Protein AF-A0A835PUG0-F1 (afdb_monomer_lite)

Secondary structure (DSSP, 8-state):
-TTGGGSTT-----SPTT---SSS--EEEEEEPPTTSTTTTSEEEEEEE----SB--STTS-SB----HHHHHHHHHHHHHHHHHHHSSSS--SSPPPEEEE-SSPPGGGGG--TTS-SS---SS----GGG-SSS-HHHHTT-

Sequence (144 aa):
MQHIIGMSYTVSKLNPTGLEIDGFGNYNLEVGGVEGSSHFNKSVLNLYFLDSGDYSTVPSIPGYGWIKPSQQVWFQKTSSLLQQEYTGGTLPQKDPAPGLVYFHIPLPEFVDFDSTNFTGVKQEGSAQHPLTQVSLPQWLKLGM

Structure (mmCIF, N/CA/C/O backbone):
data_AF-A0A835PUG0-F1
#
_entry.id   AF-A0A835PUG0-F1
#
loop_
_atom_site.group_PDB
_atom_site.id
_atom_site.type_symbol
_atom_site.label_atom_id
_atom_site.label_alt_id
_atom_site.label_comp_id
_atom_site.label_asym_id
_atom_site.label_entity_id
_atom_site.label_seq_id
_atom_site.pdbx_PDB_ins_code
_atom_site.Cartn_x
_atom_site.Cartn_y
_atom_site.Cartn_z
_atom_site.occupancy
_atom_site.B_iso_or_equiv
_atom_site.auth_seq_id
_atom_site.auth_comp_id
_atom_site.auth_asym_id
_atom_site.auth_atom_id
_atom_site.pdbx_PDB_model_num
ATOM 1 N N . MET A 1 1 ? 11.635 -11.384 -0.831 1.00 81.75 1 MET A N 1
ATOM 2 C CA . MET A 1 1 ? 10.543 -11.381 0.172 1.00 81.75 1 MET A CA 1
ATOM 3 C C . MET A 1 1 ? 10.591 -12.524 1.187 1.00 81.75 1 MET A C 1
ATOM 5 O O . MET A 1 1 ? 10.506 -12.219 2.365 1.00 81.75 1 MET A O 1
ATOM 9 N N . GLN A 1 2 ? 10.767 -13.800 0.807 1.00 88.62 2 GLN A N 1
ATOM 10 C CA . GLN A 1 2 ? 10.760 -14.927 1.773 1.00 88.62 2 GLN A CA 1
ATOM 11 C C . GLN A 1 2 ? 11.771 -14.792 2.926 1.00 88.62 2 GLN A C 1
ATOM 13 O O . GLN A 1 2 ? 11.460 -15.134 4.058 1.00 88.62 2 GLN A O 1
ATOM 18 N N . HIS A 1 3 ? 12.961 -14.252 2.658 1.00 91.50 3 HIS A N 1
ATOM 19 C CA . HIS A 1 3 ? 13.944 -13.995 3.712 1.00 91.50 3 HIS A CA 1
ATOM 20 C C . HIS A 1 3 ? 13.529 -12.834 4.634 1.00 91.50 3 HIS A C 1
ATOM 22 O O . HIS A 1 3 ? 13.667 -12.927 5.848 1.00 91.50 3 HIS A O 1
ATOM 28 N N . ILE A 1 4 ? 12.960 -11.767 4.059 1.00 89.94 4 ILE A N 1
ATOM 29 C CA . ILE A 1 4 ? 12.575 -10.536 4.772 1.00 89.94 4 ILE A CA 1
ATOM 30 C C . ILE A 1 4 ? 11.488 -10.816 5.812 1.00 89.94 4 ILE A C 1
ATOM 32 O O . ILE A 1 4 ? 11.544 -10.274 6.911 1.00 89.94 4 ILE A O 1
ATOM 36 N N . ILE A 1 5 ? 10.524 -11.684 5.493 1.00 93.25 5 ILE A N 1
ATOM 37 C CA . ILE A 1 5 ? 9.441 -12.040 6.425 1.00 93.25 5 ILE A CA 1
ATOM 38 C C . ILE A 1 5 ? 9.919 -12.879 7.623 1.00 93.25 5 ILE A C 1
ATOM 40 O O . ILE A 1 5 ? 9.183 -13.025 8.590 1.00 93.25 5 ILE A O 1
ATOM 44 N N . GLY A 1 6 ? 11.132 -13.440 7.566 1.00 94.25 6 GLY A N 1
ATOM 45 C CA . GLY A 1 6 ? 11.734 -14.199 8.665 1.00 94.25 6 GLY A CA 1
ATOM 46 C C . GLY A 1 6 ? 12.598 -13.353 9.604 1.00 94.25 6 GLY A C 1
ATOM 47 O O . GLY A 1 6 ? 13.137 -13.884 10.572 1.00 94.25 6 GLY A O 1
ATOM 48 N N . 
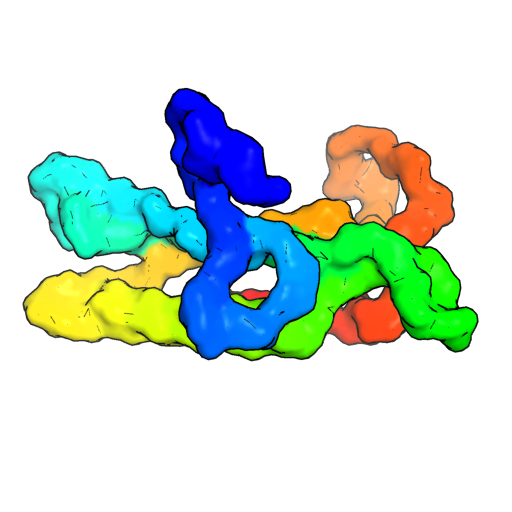MET A 1 7 ? 12.775 -12.060 9.319 1.00 96.19 7 MET A N 1
ATOM 49 C CA . MET A 1 7 ? 13.618 -11.172 10.121 1.00 96.19 7 MET A CA 1
ATOM 50 C C . MET A 1 7 ? 12.901 -10.721 11.398 1.00 96.19 7 MET A C 1
ATOM 52 O O . MET A 1 7 ? 11.699 -10.456 11.391 1.00 96.19 7 MET A O 1
ATOM 56 N N . SER A 1 8 ? 13.645 -10.574 12.497 1.00 96.81 8 SER A N 1
ATOM 57 C CA . SER A 1 8 ? 13.094 -10.067 13.758 1.00 96.81 8 SER A CA 1
ATOM 58 C C . SER A 1 8 ? 12.424 -8.704 13.570 1.00 96.81 8 SER A C 1
ATOM 60 O O . SER A 1 8 ? 12.982 -7.822 12.918 1.00 96.81 8 SER A O 1
ATOM 62 N N . TYR A 1 9 ? 11.248 -8.533 14.180 1.00 94.94 9 TYR A N 1
ATOM 63 C CA . TYR A 1 9 ? 10.451 -7.295 14.167 1.00 94.94 9 TYR A CA 1
ATOM 64 C C . TYR A 1 9 ? 9.923 -6.849 12.794 1.00 94.94 9 TYR A C 1
ATOM 66 O O . TYR A 1 9 ? 9.375 -5.754 12.679 1.00 94.94 9 TYR A O 1
ATOM 74 N N . THR A 1 10 ? 10.047 -7.677 11.755 1.00 95.06 10 THR A N 1
ATOM 75 C CA . THR A 1 10 ? 9.428 -7.384 10.461 1.00 95.06 10 THR A CA 1
ATOM 76 C C . THR A 1 10 ? 7.905 -7.443 10.564 1.00 95.06 10 THR A C 1
ATOM 78 O O . THR A 1 10 ? 7.336 -8.341 11.184 1.00 95.06 10 THR A O 1
ATOM 81 N N . VAL A 1 11 ? 7.238 -6.489 9.921 1.00 95.06 11 VAL A N 1
ATOM 82 C CA . VAL A 1 11 ? 5.781 -6.508 9.699 1.00 95.06 11 VAL A CA 1
ATOM 83 C C . VAL A 1 11 ? 5.443 -6.725 8.224 1.00 95.06 11 VAL A C 1
ATOM 85 O O . VAL A 1 11 ? 4.277 -6.673 7.831 1.00 95.06 11 VAL A O 1
ATOM 88 N N . SER A 1 12 ? 6.462 -6.968 7.396 1.00 95.06 12 SER A N 1
ATOM 89 C CA . SER A 1 12 ? 6.288 -7.263 5.981 1.00 95.06 12 SER A CA 1
ATOM 90 C C . SER A 1 12 ? 5.638 -8.625 5.792 1.00 95.06 12 SER A C 1
ATOM 92 O O . SER A 1 12 ? 5.936 -9.580 6.509 1.00 95.06 12 SER A O 1
ATOM 94 N N . LYS A 1 13 ? 4.773 -8.729 4.785 1.00 95.50 13 LYS A N 1
ATOM 95 C CA . LYS A 1 13 ? 4.076 -9.969 4.444 1.00 95.50 13 LYS A CA 1
ATOM 96 C C . LYS A 1 13 ? 4.342 -10.335 2.985 1.00 95.50 13 LYS A C 1
ATOM 98 O O . LYS A 1 13 ? 4.777 -9.510 2.181 1.00 95.50 13 LYS A O 1
ATOM 103 N N . LEU A 1 14 ? 4.124 -11.605 2.654 1.00 95.44 14 LEU A N 1
ATOM 104 C CA . LEU A 1 14 ? 4.052 -12.043 1.259 1.00 95.44 14 LEU A CA 1
ATOM 105 C C . LEU A 1 14 ? 2.731 -11.573 0.636 1.00 95.44 14 LEU A C 1
ATOM 107 O O . LEU A 1 14 ? 1.862 -11.046 1.329 1.00 95.44 14 LEU A O 1
ATOM 111 N N . ASN A 1 15 ? 2.584 -11.812 -0.665 1.00 96.50 15 ASN A N 1
ATOM 112 C CA . ASN A 1 15 ? 1.302 -11.658 -1.344 1.00 96.50 15 ASN A CA 1
ATOM 113 C C . ASN A 1 15 ? 0.207 -12.504 -0.658 1.00 96.50 15 ASN A C 1
ATOM 115 O O . ASN A 1 15 ? 0.524 -13.523 -0.030 1.00 96.50 15 ASN A O 1
ATOM 119 N N . PRO A 1 16 ? -1.077 -12.129 -0.803 1.00 94.56 16 PRO A N 1
ATOM 120 C CA . PRO A 1 16 ? -2.184 -12.901 -0.259 1.00 94.56 16 PRO A CA 1
ATOM 121 C C . PRO A 1 16 ? -2.204 -14.308 -0.859 1.00 94.56 16 PRO A C 1
ATOM 123 O O . PRO A 1 16 ? -1.953 -14.501 -2.049 1.00 94.56 16 PRO A O 1
ATOM 126 N N . THR A 1 17 ? -2.518 -15.302 -0.036 1.00 92.56 17 THR A N 1
ATOM 127 C CA . THR A 1 17 ? -2.597 -16.695 -0.478 1.00 92.56 17 THR A CA 1
ATOM 128 C C . THR A 1 17 ? -3.827 -16.924 -1.360 1.00 92.56 17 THR A C 1
ATOM 130 O O . THR A 1 17 ? -4.884 -16.335 -1.148 1.00 92.56 17 THR A O 1
ATOM 133 N N . GLY A 1 18 ? -3.696 -17.793 -2.366 1.00 90.94 18 GLY A N 1
ATOM 134 C CA . GLY A 1 18 ? -4.810 -18.166 -3.250 1.00 90.94 18 GLY A CA 1
ATOM 135 C C . GLY A 1 18 ? -5.217 -17.106 -4.280 1.00 90.94 18 GLY A C 1
ATOM 136 O O . GLY A 1 18 ? -6.211 -17.301 -4.975 1.00 90.94 18 GLY A O 1
ATOM 137 N N . LEU A 1 19 ? -4.463 -16.009 -4.402 1.00 91.06 19 LEU A N 1
ATOM 138 C CA . LEU A 1 19 ? -4.651 -14.989 -5.431 1.00 91.06 19 LEU A CA 1
ATOM 139 C C . LEU A 1 19 ? -3.408 -14.902 -6.316 1.00 91.06 19 LEU A C 1
ATOM 141 O O . LEU A 1 19 ? -2.290 -14.772 -5.818 1.00 91.06 19 LEU A O 1
ATOM 145 N N . GLU A 1 20 ? -3.610 -14.923 -7.631 1.00 94.44 20 GLU A N 1
ATOM 146 C CA . GLU A 1 20 ? -2.574 -14.516 -8.577 1.00 94.44 20 GLU A CA 1
ATOM 147 C C . GLU A 1 20 ? -2.539 -12.987 -8.634 1.00 94.44 20 GLU A C 1
ATOM 149 O O . GLU A 1 20 ? -3.497 -12.334 -9.052 1.00 94.44 20 GLU A O 1
ATOM 154 N N . ILE A 1 21 ? -1.440 -12.414 -8.152 1.00 95.88 21 ILE A N 1
ATOM 155 C CA . ILE A 1 21 ? -1.213 -10.973 -8.110 1.00 95.88 21 ILE A CA 1
ATOM 156 C C . ILE A 1 21 ? 0.211 -10.674 -8.571 1.00 95.88 21 ILE A C 1
ATOM 158 O O . ILE A 1 21 ? 1.160 -11.305 -8.104 1.00 95.88 21 ILE A O 1
ATOM 162 N N . ASP A 1 22 ? 0.339 -9.720 -9.493 1.00 96.00 22 ASP A N 1
ATOM 163 C CA . ASP A 1 22 ? 1.620 -9.231 -9.991 1.00 96.00 22 ASP A CA 1
ATOM 164 C C . ASP A 1 22 ? 2.514 -8.677 -8.868 1.00 96.00 22 ASP A C 1
ATOM 166 O O . ASP A 1 22 ? 2.040 -8.094 -7.886 1.00 96.00 22 ASP A O 1
ATOM 170 N N . GLY A 1 23 ? 3.828 -8.826 -9.049 1.00 93.88 23 GLY A N 1
ATOM 171 C CA . GLY A 1 23 ? 4.837 -8.328 -8.114 1.00 93.88 23 GLY A CA 1
ATOM 172 C C . GLY A 1 23 ? 4.912 -9.116 -6.804 1.00 93.88 23 GLY A C 1
ATOM 173 O O . GLY A 1 23 ? 4.397 -10.230 -6.678 1.00 93.88 23 GLY A O 1
ATOM 174 N N . PHE A 1 24 ? 5.574 -8.545 -5.802 1.00 94.31 24 PHE A N 1
ATOM 175 C CA . PHE A 1 24 ? 5.808 -9.180 -4.507 1.00 94.31 24 PHE A CA 1
ATOM 176 C C . PHE A 1 24 ? 5.547 -8.233 -3.341 1.00 94.31 24 PHE A C 1
ATOM 178 O O . PHE A 1 24 ? 5.882 -7.060 -3.386 1.00 94.31 24 PHE A O 1
ATOM 185 N N . GLY A 1 25 ? 5.047 -8.773 -2.230 1.00 93.56 25 GLY A N 1
ATOM 186 C CA . GLY A 1 25 ? 4.82
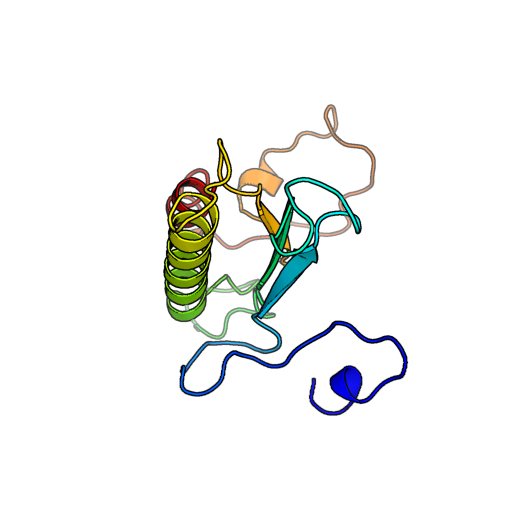0 -7.963 -1.034 1.00 93.56 25 GLY A CA 1
ATOM 187 C C . GLY A 1 25 ? 3.630 -7.018 -1.179 1.00 93.56 25 GLY A C 1
ATOM 188 O O . GLY A 1 25 ? 3.635 -5.939 -0.598 1.00 93.56 25 GLY A O 1
ATOM 189 N N . ASN A 1 26 ? 2.601 -7.436 -1.917 1.00 96.50 26 ASN A N 1
ATOM 190 C CA . ASN A 1 26 ? 1.304 -6.778 -1.903 1.00 96.50 26 ASN A CA 1
ATOM 191 C C . ASN A 1 26 ? 0.542 -7.214 -0.644 1.00 96.50 26 ASN A C 1
ATOM 193 O O . ASN A 1 26 ? 0.144 -8.375 -0.542 1.00 96.50 26 ASN A O 1
ATOM 197 N N . TYR A 1 27 ? 0.367 -6.333 0.338 1.00 97.12 27 TYR A N 1
ATOM 198 C CA . TYR A 1 27 ? -0.341 -6.672 1.577 1.00 97.12 27 TYR A CA 1
ATOM 199 C C . TYR A 1 27 ? -0.929 -5.441 2.268 1.00 97.12 27 TYR A C 1
ATOM 201 O O . TYR A 1 27 ? -0.488 -4.316 2.045 1.00 97.12 27 TYR A O 1
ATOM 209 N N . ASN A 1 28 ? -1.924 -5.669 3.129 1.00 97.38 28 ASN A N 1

WHAT YOU ARE ASKED TO DO:
In the listing above, find the line containing "ATOM 44 N N". Output it and every line after it up to and including the line containing "MET A 1 7 ? 12.775", exactly, but skip the pictures.

RESULT FOR THIS TASK:
ATOM 44 N N . GLY A 1 6 ? 11.132 -13.440 7.566 1.00 94.25 6 GLY A N 1
ATOM 45 C CA . GLY A 1 6 ? 11.734 -14.199 8.665 1.00 94.25 6 GLY A CA 1
ATOM 46 C C . GLY A 1 6 ? 12.598 -13.353 9.604 1.00 94.25 6 GLY A C 1
ATOM 47 O O . GLY A 1 6 ? 13.137 -13.884 10.572 1.00 94.25 6 GLY A O 1
ATOM 48 N N . 
MET A 1 7 ? 12.775 -12.060 9.319 1.00 96.19 7 MET A N 1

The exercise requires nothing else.